Bank of Korea Warns of Significant Financial Risks from Climate Inaction
A Stark Warning from South Korea’s Central Bank
In March 2025, the Bank of Korea (BOK) issued a clear and urgent warning: failing to take decisive action on climate change could lead to massive financial losses across the nation’s economy. The central bank’s new climate risk report outlines the deep vulnerabilities within South Korea’s financial system and household economy if environmental threats continue to grow unchecked.
This powerful message highlights that climate change is no longer a distant environmental issue—it’s now a direct threat to financial stability.
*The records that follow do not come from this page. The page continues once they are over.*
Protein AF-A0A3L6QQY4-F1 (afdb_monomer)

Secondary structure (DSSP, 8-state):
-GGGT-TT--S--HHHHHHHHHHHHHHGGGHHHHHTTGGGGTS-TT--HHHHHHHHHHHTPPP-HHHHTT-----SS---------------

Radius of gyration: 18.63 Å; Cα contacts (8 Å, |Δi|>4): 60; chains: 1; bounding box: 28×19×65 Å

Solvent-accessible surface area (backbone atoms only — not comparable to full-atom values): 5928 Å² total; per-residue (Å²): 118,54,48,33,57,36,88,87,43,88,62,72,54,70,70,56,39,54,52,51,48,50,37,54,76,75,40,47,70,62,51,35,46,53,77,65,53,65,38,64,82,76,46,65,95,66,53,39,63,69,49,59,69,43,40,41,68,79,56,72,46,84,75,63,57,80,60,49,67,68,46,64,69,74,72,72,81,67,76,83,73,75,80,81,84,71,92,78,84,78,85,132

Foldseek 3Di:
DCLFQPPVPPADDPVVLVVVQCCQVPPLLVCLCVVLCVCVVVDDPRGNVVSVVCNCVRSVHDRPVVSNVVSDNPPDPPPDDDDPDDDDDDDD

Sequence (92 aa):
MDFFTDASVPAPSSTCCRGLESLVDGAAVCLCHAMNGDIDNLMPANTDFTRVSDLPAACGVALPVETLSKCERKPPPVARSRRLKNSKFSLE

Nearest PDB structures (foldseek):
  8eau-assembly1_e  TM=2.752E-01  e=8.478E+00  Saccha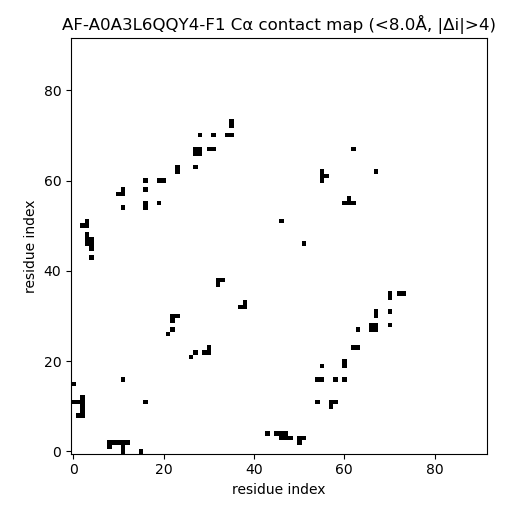romyces cerevisiae

Organism: Panicum miliaceum (NCBI:txid4540)

Mean predicted aligned error: 11.04 Å

Structure (mmCIF, N/CA/C/O backbone):
data_AF-A0A3L6QQY4-F1
#
_entry.id   AF-A0A3L6QQY4-F1
#
loop_
_atom_site.group_PDB
_atom_site.id
_atom_site.type_symbol
_atom_site.label_atom_id
_atom_site.label_alt_id
_atom_site.label_comp_id
_atom_site.label_asym_id
_atom_site.label_entity_id
_atom_site.label_seq_id
_atom_site.pdbx_PDB_ins_code
_atom_site.Cartn_x
_atom_site.Cartn_y
_atom_site.Cartn_z
_atom_site.occupancy
_atom_site.B_iso_or_equiv
_atom_site.auth_seq_id
_atom_site.auth_comp_id
_atom_site.auth_asym_id
_atom_site.auth_atom_id
_atom_site.pdbx_PDB_model_num
ATOM 1 N N . MET A 1 1 ? 5.937 -7.470 -7.676 1.00 71.94 1 MET A N 1
ATOM 2 C CA . MET A 1 1 ? 6.703 -6.454 -6.916 1.00 71.94 1 MET A CA 1
ATOM 3 C C . MET A 1 1 ? 7.283 -5.389 -7.841 1.00 71.94 1 MET A C 1
ATOM 5 O O . MET A 1 1 ? 7.738 -4.365 -7.360 1.00 71.94 1 MET A O 1
ATOM 9 N N . ASP A 1 2 ? 7.192 -5.587 -9.158 1.00 87.88 2 ASP A N 1
ATOM 10 C CA . ASP A 1 2 ? 7.836 -4.768 -10.191 1.00 87.88 2 ASP A CA 1
ATOM 11 C C . ASP A 1 2 ? 7.351 -3.316 -10.196 1.00 87.88 2 ASP A C 1
ATOM 13 O O . ASP A 1 2 ? 8.116 -2.410 -10.497 1.00 87.88 2 ASP A O 1
ATOM 17 N N . PHE A 1 3 ? 6.114 -3.071 -9.753 1.00 90.06 3 PHE A N 1
ATOM 18 C CA . PHE A 1 3 ? 5.592 -1.718 -9.550 1.00 90.06 3 PHE A CA 1
ATOM 19 C C . PHE A 1 3 ? 6.444 -0.879 -8.585 1.00 90.06 3 PHE A C 1
ATOM 21 O O . PHE A 1 3 ? 6.497 0.332 -8.725 1.00 90.06 3 PHE A O 1
ATOM 28 N N . PHE A 1 4 ? 7.136 -1.479 -7.618 1.00 90.31 4 PHE A N 1
ATOM 29 C CA . PHE A 1 4 ? 8.000 -0.713 -6.719 1.00 90.31 4 PHE A CA 1
ATOM 30 C C . PHE A 1 4 ? 9.401 -0.493 -7.278 1.00 90.31 4 PHE A C 1
ATOM 32 O O . PHE A 1 4 ? 10.117 0.346 -6.759 1.00 90.31 4 PHE A O 1
ATOM 39 N N . THR A 1 5 ? 9.823 -1.233 -8.300 1.00 91.50 5 THR A N 1
ATOM 40 C CA . THR A 1 5 ? 11.239 -1.296 -8.698 1.00 91.50 5 THR A CA 1
ATOM 41 C C . THR A 1 5 ? 11.495 -0.944 -10.160 1.00 91.50 5 THR A C 1
ATOM 43 O O . THR A 1 5 ? 12.634 -0.669 -10.524 1.00 91.50 5 THR A O 1
ATOM 46 N N . ASP A 1 6 ? 10.466 -0.960 -11.009 1.00 91.56 6 ASP A N 1
ATOM 47 C CA . ASP A 1 6 ? 10.554 -0.678 -12.442 1.00 91.56 6 ASP A CA 1
ATOM 48 C C . ASP A 1 6 ? 9.556 0.416 -12.839 1.00 91.56 6 ASP A C 1
ATOM 50 O O . ASP A 1 6 ? 8.340 0.202 -12.867 1.00 91.56 6 ASP A O 1
ATOM 54 N N . ALA A 1 7 ? 10.079 1.601 -13.167 1.00 86.75 7 ALA A N 1
ATOM 55 C CA . ALA A 1 7 ? 9.316 2.763 -13.640 1.00 86.75 7 ALA A CA 1
ATOM 56 C C . ALA A 1 7 ? 8.462 2.474 -14.888 1.00 86.75 7 ALA A C 1
ATOM 58 O O . ALA A 1 7 ? 7.463 3.151 -15.120 1.00 86.75 7 ALA A O 1
ATOM 59 N N . SER A 1 8 ? 8.819 1.449 -15.663 1.00 92.06 8 SER A N 1
ATOM 60 C CA . SER A 1 8 ? 8.102 1.034 -16.872 1.00 92.06 8 SER A CA 1
ATOM 61 C C . SER A 1 8 ? 6.780 0.331 -16.571 1.00 92.06 8 SER A C 1
ATOM 63 O O . SER A 1 8 ? 5.957 0.180 -17.470 1.00 92.06 8 SER A O 1
ATOM 65 N N . VAL A 1 9 ? 6.562 -0.115 -15.329 1.00 92.56 9 VAL A N 1
ATOM 66 C CA . VAL A 1 9 ? 5.336 -0.794 -14.894 1.00 92.56 9 VAL A CA 1
ATOM 67 C C . VAL A 1 9 ? 4.370 0.254 -14.340 1.00 92.56 9 VAL A C 1
ATOM 69 O O . VAL A 1 9 ? 4.515 0.621 -13.184 1.00 92.56 9 VAL A O 1
ATOM 72 N N . PRO A 1 10 ? 3.373 0.756 -15.086 1.00 88.19 10 PRO A N 1
ATOM 7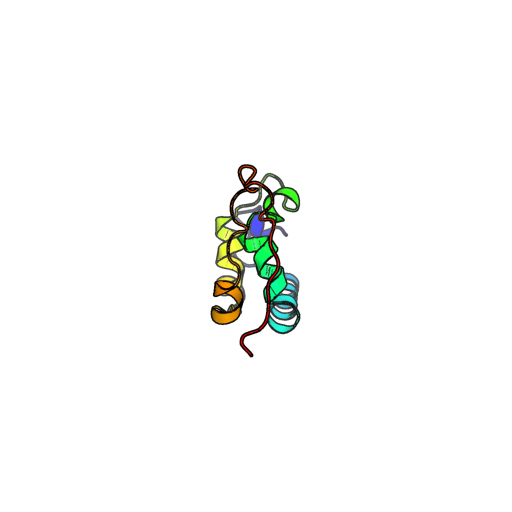3 C CA . PRO A 1 10 ? 2.609 1.943 -14.683 1.00 88.19 10 PRO A CA 1
ATOM 74 C C . PRO A 1 10 ? 1.625 1.698 -13.532 1.00 88.19 10 PRO A C 1
ATO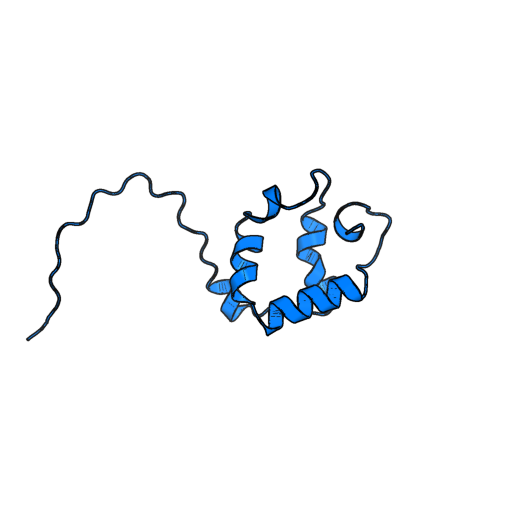M 76 O O . PRO A 1 10 ? 1.196 2.647 -12.881 1.00 88.19 10 PRO A O 1
ATOM 79 N N . ALA A 1 11 ? 1.249 0.442 -13.280 1.00 91.44 11 ALA A N 1
ATOM 80 C CA . ALA A 1 11 ? 0.234 0.086 -12.297 1.00 91.44 11 ALA A CA 1
ATOM 81 C C . ALA A 1 11 ? 0.595 -1.206 -11.547 1.00 91.44 11 ALA A C 1
ATOM 83 O O . ALA A 1 11 ? 1.240 -2.093 -12.117 1.00 91.44 11 ALA A O 1
ATOM 84 N N . PRO A 1 12 ? 0.177 -1.338 -10.277 1.00 93.44 12 PRO A N 1
ATOM 85 C CA . PRO A 1 12 ? 0.323 -2.575 -9.523 1.00 93.44 12 PRO A CA 1
ATOM 86 C C . PRO A 1 12 ? -0.574 -3.683 -10.092 1.00 93.44 12 PRO A C 1
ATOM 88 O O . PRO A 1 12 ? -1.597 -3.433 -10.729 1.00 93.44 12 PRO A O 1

Projected Financial Impacts on the Banking and Insurance Sectors
Stress Test Results Reveal Billions in Potential Losses
The BOK, in collaboration with the Financial Supervisory Service (FSS), conducted a climate stress test across South Korea’s largest banks and insurance companies. The results were sobering.
If climate inaction continues:
- Banks and insurance companies could face combined losses of up to ₩45.7 trillion (around $31.8 billion) by the end of the century.
- Losses will stem from loan defaults, investment losses, and insurance payouts caused by increased exposure to climate-related disruptions.
These findings signal a need for urgent risk mitigation and long-term climate adaptation strategies within the financial sector.
The Dual Threats: Physical Risks and Transition Risks
Physical Risks: Direct Impact from Climate Disasters
Climate-related disasters—such as floods, wildfires, droughts, and extreme weather—pose direct physical threats to infrastructure, agriculture, and real estate. The BOK outlined several high-impact consequences:
- Asset destruction in flood-prone areas.
- Disrupted supply chains and business interruptions.
- Reduced productivity due to climate-induced migration and labor shortages.
The ripple effects of these events could severely weaken credit markets and insurance reserves.
Transition Risks: The Economic Cost of Going Green—Too Late
Transition risks refer to financial instability caused by delayed or abrupt shifts toward a low-carbon economy. These include:
- Sudden policy changes such as carbon taxes or emissions limits.
- Stranded assets in fossil-fuel-based industries.
- Market shifts where demand drops rapidly for non-sustainable goods and services.
Companies not aligned with sustainability goals may face collapsing valuations, and banks heavily invested in those companies could suffer cascading losses.
Impact on Households and Individual Finances
The report didn’t stop at institutions. Households are expected to feel the pressure as well:
- Higher insurance premiums in areas prone to natural disasters.
- Increased energy and utility bills during energy transitions.
- Job insecurity in high-carbon industries like coal, oil, manufacturing, and logistics.
- Rising interest rates or loan defaults due to financial strain.
These burdens could reduce consumer spending and worsen income inequality, especially among lower-income households.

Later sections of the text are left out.